— Task goal —
Repeat exactly the lines of the entries below from the one with "ATOM 95 O O" through the one with "ATOM 161 C CA", both ends included, and nothing else.

=== Begin Enclosure ===

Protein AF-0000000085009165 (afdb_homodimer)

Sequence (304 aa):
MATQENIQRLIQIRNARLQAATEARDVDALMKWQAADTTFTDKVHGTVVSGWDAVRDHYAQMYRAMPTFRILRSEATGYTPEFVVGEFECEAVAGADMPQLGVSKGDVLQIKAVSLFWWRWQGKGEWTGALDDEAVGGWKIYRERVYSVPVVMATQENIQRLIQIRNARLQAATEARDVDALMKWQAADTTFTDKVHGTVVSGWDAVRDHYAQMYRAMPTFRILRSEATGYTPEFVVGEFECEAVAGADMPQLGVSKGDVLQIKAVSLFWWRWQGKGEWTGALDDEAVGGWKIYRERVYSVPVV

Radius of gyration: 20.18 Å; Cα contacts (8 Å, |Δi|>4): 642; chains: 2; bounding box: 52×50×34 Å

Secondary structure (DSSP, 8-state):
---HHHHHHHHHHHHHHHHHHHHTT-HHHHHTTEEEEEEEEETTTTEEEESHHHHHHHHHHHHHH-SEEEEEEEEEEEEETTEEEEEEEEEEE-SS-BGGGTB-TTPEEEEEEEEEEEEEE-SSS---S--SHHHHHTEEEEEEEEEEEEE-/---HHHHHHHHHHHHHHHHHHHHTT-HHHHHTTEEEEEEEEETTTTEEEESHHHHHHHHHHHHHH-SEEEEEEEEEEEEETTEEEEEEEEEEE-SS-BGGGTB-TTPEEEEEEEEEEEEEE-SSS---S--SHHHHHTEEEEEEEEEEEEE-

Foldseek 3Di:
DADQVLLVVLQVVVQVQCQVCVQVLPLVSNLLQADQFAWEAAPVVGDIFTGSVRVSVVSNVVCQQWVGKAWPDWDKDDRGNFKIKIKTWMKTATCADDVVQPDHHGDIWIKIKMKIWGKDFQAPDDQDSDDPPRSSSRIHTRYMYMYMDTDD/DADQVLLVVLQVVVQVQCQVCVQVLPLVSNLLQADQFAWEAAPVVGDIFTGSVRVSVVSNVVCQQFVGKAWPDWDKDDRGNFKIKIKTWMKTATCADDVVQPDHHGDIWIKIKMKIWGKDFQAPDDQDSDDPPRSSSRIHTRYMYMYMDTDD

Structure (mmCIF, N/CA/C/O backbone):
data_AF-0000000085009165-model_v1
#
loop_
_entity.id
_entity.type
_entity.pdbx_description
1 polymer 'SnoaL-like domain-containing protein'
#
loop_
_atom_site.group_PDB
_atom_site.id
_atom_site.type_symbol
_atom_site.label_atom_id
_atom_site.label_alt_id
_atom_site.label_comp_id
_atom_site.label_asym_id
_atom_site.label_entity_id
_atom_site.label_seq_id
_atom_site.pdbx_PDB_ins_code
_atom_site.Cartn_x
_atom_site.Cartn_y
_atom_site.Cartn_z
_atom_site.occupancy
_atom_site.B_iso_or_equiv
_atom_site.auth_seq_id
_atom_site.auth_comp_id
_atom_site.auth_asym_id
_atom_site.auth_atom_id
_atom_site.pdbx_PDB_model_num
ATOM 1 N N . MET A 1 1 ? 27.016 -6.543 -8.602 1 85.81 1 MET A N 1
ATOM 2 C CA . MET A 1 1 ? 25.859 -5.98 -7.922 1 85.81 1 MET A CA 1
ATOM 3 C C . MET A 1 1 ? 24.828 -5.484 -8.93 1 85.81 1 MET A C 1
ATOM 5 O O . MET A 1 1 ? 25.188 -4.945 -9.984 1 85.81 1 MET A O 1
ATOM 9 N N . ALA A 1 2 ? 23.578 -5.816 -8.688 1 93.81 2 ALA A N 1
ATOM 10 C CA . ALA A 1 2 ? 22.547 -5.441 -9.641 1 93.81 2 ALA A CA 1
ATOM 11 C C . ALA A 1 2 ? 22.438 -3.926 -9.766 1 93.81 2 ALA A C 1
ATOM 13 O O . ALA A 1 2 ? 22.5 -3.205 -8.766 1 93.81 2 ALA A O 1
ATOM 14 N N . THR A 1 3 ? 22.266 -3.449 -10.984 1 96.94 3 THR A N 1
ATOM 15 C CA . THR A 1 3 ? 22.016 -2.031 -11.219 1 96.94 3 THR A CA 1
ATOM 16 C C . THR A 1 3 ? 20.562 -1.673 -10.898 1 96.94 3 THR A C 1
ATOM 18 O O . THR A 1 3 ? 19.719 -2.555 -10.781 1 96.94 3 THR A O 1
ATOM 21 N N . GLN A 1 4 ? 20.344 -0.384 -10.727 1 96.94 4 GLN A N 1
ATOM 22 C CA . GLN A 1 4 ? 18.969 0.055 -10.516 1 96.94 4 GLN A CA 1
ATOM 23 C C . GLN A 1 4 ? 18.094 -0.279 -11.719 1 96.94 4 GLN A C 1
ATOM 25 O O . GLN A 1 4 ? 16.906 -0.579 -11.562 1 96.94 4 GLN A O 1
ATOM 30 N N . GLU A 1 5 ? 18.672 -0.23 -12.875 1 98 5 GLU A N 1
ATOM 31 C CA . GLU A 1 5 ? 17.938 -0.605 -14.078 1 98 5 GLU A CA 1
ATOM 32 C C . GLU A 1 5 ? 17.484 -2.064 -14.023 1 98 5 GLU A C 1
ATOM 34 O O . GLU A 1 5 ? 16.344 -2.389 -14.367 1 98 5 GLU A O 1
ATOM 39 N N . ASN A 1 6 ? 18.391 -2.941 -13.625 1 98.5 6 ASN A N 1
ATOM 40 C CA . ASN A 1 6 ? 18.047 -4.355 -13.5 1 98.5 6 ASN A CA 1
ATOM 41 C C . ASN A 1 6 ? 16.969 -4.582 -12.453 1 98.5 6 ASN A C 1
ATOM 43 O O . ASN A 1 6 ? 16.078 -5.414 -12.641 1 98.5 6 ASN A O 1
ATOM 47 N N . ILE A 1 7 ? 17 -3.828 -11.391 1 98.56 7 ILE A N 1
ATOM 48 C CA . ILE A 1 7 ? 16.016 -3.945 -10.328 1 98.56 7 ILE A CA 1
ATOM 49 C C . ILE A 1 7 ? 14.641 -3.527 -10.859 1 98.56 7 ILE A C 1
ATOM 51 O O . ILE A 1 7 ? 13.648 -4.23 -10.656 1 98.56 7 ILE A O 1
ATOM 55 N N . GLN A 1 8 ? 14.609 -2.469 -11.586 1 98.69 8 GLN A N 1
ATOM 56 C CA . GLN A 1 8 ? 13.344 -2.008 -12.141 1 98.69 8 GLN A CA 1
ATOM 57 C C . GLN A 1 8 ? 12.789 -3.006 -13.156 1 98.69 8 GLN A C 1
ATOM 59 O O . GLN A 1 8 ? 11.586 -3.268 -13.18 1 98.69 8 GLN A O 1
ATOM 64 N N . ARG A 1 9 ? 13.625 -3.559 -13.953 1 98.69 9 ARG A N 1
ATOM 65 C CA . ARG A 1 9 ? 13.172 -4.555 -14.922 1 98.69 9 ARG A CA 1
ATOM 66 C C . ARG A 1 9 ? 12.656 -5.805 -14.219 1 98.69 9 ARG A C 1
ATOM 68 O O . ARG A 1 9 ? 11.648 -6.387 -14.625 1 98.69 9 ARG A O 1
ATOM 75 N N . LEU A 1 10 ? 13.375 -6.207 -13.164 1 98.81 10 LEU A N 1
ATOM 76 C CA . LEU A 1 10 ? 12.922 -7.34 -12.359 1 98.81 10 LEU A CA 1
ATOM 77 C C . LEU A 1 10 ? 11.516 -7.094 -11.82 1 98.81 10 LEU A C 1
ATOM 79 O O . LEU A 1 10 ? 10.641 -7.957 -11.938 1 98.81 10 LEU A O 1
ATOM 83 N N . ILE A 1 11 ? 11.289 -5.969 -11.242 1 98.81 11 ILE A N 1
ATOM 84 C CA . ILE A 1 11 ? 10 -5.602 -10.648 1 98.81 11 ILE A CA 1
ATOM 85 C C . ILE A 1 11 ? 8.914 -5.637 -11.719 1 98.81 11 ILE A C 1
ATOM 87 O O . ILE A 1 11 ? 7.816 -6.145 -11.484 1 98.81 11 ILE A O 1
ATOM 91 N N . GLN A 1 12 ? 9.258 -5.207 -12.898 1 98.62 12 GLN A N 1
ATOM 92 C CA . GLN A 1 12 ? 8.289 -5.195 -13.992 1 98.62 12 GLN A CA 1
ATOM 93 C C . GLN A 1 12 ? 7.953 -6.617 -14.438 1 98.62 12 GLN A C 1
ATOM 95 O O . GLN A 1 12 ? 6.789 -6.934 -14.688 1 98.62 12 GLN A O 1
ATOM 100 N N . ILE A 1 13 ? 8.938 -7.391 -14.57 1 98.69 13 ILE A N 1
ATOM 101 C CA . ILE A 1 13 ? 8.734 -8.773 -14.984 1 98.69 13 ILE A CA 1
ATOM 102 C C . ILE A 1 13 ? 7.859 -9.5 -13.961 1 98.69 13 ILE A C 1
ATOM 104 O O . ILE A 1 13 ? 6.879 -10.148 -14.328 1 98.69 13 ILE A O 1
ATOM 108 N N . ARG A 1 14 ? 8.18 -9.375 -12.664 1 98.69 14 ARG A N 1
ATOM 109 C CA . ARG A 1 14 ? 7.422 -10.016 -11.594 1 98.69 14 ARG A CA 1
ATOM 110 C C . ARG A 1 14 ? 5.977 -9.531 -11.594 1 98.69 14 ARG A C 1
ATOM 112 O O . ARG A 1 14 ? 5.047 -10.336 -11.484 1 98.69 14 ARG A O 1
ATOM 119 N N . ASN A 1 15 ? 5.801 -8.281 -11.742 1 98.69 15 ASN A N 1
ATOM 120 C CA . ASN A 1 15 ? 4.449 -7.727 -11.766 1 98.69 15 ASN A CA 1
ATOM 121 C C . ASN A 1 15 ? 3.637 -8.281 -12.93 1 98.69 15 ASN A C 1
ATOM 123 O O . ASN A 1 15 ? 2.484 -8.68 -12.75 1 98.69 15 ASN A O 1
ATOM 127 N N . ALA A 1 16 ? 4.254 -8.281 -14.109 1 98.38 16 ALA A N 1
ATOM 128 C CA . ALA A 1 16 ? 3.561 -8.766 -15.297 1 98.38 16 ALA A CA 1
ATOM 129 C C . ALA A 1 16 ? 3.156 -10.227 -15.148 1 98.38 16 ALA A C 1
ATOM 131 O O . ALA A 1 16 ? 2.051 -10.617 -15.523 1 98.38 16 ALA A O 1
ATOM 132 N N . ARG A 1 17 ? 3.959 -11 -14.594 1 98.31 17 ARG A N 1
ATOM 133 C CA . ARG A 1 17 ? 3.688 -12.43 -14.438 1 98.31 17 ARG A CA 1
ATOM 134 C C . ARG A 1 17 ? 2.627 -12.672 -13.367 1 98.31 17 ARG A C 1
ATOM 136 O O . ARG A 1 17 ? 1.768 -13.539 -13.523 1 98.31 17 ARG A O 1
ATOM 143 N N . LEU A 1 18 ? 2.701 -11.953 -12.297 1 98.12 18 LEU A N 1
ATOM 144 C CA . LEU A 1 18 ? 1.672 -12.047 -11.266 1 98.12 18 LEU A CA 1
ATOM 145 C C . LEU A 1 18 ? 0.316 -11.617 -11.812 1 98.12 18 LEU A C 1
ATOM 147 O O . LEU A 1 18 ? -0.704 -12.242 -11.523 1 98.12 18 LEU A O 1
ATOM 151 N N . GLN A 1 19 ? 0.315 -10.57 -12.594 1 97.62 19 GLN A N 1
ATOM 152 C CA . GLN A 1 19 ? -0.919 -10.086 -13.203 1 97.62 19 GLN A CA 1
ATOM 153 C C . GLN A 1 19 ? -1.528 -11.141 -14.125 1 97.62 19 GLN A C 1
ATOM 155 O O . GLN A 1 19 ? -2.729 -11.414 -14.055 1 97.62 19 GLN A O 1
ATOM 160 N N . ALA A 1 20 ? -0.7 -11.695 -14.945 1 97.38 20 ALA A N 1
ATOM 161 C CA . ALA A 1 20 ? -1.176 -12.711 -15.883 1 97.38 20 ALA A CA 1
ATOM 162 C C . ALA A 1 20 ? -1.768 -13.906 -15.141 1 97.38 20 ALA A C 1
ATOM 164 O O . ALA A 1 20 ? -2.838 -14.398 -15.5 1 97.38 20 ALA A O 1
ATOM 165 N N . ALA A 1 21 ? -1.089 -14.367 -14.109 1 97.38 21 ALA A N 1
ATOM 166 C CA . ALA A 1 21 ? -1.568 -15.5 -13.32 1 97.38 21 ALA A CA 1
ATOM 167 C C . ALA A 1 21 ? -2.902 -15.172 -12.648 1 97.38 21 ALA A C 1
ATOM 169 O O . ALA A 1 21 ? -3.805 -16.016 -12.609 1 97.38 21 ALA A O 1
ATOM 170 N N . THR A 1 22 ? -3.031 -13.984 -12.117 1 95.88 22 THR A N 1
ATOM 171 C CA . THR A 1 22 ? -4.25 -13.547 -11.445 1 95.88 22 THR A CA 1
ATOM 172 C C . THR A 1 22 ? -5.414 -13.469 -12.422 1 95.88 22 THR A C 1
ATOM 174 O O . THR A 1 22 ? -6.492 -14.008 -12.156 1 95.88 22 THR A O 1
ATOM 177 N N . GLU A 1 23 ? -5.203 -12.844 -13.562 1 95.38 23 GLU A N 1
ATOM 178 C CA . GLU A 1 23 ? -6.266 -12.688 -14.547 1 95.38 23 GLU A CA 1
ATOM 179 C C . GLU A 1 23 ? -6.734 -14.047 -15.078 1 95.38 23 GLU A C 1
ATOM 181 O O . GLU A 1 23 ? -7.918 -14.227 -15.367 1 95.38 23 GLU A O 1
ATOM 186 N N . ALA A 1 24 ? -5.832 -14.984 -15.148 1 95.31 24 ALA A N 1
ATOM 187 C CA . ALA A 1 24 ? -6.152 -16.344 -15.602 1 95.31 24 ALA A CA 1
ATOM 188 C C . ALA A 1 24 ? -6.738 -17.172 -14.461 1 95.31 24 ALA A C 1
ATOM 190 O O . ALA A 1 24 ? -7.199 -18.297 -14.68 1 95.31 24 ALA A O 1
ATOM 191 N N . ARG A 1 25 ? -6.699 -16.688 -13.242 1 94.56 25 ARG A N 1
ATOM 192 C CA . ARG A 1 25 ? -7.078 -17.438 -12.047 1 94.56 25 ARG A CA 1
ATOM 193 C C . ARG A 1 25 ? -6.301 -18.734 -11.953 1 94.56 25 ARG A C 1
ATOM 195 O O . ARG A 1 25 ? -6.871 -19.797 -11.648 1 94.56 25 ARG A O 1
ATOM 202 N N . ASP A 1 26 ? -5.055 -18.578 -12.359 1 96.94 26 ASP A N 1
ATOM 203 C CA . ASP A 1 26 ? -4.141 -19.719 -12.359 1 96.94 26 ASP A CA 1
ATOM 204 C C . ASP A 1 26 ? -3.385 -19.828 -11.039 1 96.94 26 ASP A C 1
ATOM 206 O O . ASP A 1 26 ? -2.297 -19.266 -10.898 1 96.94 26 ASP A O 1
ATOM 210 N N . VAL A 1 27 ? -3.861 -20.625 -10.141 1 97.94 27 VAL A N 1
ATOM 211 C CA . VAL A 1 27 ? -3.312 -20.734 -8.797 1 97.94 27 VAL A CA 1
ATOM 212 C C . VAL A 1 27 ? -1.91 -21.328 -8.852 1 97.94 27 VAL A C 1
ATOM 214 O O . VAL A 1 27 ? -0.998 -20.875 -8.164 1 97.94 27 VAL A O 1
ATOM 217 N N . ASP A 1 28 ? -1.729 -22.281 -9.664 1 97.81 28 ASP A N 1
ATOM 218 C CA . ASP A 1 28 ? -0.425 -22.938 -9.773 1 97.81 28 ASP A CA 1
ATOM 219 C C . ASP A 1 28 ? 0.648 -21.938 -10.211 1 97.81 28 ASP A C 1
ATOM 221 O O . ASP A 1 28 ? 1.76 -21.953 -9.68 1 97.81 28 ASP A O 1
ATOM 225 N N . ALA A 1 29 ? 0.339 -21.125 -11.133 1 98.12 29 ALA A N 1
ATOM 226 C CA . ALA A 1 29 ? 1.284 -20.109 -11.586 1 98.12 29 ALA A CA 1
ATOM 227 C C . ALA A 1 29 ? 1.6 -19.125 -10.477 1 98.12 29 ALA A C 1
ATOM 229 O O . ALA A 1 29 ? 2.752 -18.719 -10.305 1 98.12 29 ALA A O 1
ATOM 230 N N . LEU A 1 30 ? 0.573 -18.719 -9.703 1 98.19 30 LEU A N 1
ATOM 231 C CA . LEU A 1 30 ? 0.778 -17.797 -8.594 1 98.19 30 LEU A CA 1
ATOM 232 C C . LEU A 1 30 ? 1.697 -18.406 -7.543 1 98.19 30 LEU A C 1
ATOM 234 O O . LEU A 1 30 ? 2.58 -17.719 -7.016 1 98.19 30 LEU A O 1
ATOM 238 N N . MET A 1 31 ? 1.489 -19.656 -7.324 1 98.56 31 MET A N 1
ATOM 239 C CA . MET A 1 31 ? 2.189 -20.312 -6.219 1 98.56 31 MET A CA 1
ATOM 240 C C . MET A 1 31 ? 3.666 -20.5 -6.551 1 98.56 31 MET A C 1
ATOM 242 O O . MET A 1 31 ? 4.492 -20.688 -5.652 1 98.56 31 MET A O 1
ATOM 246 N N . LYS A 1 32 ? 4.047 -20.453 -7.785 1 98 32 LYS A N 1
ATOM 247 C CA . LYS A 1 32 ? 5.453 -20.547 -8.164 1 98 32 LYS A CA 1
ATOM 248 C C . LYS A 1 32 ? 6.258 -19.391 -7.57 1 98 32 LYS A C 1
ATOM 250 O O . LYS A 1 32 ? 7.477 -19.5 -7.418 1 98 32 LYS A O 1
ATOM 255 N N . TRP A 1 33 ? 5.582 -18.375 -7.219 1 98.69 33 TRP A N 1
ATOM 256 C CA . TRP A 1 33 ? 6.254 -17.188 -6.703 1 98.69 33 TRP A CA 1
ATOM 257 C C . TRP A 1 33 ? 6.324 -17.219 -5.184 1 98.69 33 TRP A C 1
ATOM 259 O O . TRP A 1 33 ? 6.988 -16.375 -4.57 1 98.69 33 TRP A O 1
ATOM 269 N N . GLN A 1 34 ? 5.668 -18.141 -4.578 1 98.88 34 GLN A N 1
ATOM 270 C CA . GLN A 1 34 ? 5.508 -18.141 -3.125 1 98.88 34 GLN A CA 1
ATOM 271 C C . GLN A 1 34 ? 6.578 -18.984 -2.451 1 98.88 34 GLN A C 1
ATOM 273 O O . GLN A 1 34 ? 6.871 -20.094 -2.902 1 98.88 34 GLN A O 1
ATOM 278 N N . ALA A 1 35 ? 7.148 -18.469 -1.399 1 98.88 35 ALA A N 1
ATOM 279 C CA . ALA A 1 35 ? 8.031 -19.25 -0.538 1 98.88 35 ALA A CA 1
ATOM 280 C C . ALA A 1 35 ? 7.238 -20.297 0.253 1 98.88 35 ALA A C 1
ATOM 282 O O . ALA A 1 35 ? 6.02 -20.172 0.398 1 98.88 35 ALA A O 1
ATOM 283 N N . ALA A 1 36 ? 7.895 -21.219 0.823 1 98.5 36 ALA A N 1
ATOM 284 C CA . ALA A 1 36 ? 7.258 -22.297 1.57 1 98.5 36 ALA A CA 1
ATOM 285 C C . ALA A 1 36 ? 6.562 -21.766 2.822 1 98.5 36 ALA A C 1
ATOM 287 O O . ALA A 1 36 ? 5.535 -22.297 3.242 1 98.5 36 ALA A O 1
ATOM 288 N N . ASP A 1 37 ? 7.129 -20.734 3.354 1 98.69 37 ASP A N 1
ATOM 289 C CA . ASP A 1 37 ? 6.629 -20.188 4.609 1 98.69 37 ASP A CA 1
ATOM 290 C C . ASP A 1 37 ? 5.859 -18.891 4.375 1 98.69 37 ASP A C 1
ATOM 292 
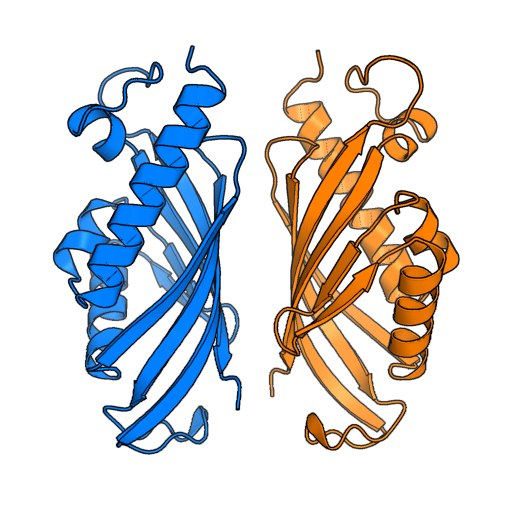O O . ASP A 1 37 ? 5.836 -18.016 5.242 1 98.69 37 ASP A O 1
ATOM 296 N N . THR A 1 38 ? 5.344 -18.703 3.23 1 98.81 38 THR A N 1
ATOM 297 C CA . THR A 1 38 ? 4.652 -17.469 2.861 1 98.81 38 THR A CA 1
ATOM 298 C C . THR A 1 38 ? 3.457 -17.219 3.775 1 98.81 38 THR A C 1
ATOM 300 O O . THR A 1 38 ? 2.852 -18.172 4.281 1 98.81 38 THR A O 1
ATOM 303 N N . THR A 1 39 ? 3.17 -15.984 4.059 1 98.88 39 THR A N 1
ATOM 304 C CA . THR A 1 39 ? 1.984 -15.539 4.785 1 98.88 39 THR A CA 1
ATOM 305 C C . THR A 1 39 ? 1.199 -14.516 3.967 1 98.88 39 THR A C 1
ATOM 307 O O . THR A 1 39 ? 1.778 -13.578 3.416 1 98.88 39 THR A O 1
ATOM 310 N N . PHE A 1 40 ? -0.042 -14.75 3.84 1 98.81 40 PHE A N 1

=== End Enclosure ===

— Output for this task —
ATOM 95 O O . GLN A 1 12 ? 6.789 -6.934 -14.688 1 98.62 12 GLN A O 1
ATOM 100 N N . ILE A 1 13 ? 8.938 -7.391 -14.57 1 98.69 13 ILE A N 1
ATOM 101 C CA . ILE A 1 13 ? 8.734 -8.773 -14.984 1 98.69 13 ILE A CA 1
ATOM 102 C C . ILE A 1 13 ? 7.859 -9.5 -13.961 1 98.69 13 ILE A C 1
ATOM 104 O O . ILE A 1 13 ? 6.879 -10.148 -14.328 1 98.69 13 ILE A O 1
ATOM 108 N N . ARG A 1 14 ? 8.18 -9.375 -12.664 1 98.69 14 ARG A N 1
ATOM 109 C CA . ARG A 1 14 ? 7.422 -10.016 -11.594 1 98.69 14 ARG A CA 1
ATOM 110 C C . ARG A 1 14 ? 5.977 -9.531 -11.594 1 98.69 14 ARG A C 1
ATOM 112 O O . ARG A 1 14 ? 5.047 -10.336 -11.484 1 98.69 14 ARG A O 1
ATOM 119 N N . ASN A 1 15 ? 5.801 -8.281 -11.742 1 98.69 15 ASN A N 1
ATOM 120 C CA . ASN A 1 15 ? 4.449 -7.727 -11.766 1 98.69 15 ASN A CA 1
ATOM 121 C C . ASN A 1 15 ? 3.637 -8.281 -12.93 1 98.69 15 ASN A C 1
ATOM 123 O O . ASN A 1 15 ? 2.484 -8.68 -12.75 1 98.69 15 ASN A O 1
ATOM 127 N N . ALA A 1 16 ? 4.254 -8.281 -14.109 1 98.38 16 ALA A N 1
ATOM 128 C CA . ALA A 1 16 ? 3.561 -8.766 -15.297 1 98.38 16 ALA A CA 1
ATOM 129 C C . ALA A 1 16 ? 3.156 -10.227 -15.148 1 98.38 16 ALA A C 1
ATOM 131 O O . ALA A 1 16 ? 2.051 -10.617 -15.523 1 98.38 16 ALA A O 1
ATOM 132 N N . ARG A 1 17 ? 3.959 -11 -14.594 1 98.31 17 ARG A N 1
ATOM 133 C CA . ARG A 1 17 ? 3.688 -12.43 -14.438 1 98.31 17 ARG A CA 1
ATOM 134 C C . ARG A 1 17 ? 2.627 -12.672 -13.367 1 98.31 17 ARG A C 1
ATOM 136 O O . ARG A 1 17 ? 1.768 -13.539 -13.523 1 98.31 17 ARG A O 1
ATOM 143 N N . LEU A 1 18 ? 2.701 -11.953 -12.297 1 98.12 18 LEU A N 1
ATOM 144 C CA . LEU A 1 18 ? 1.672 -12.047 -11.266 1 98.12 18 LEU A CA 1
ATOM 145 C C . LEU A 1 18 ? 0.316 -11.617 -11.812 1 98.12 18 LEU A C 1
ATOM 147 O O . LEU A 1 18 ? -0.704 -12.242 -11.523 1 98.12 18 LEU A O 1
ATOM 151 N N . GLN A 1 19 ? 0.315 -10.57 -12.594 1 97.62 19 GLN A N 1
ATOM 152 C CA . GLN A 1 19 ? -0.919 -10.086 -13.203 1 97.62 19 GLN A CA 1
ATOM 153 C C . GLN A 1 19 ? -1.528 -11.141 -14.125 1 97.62 19 GLN A C 1
ATOM 155 O O . GLN A 1 19 ? -2.729 -11.414 -14.055 1 97.62 19 GLN A O 1
ATOM 160 N N . ALA A 1 20 ? -0.7 -11.695 -14.945 1 97.38 20 ALA A N 1
ATOM 161 C CA . ALA A 1 20 ? -1.176 -12.711 -15.883 1 97.38 20 ALA A CA 1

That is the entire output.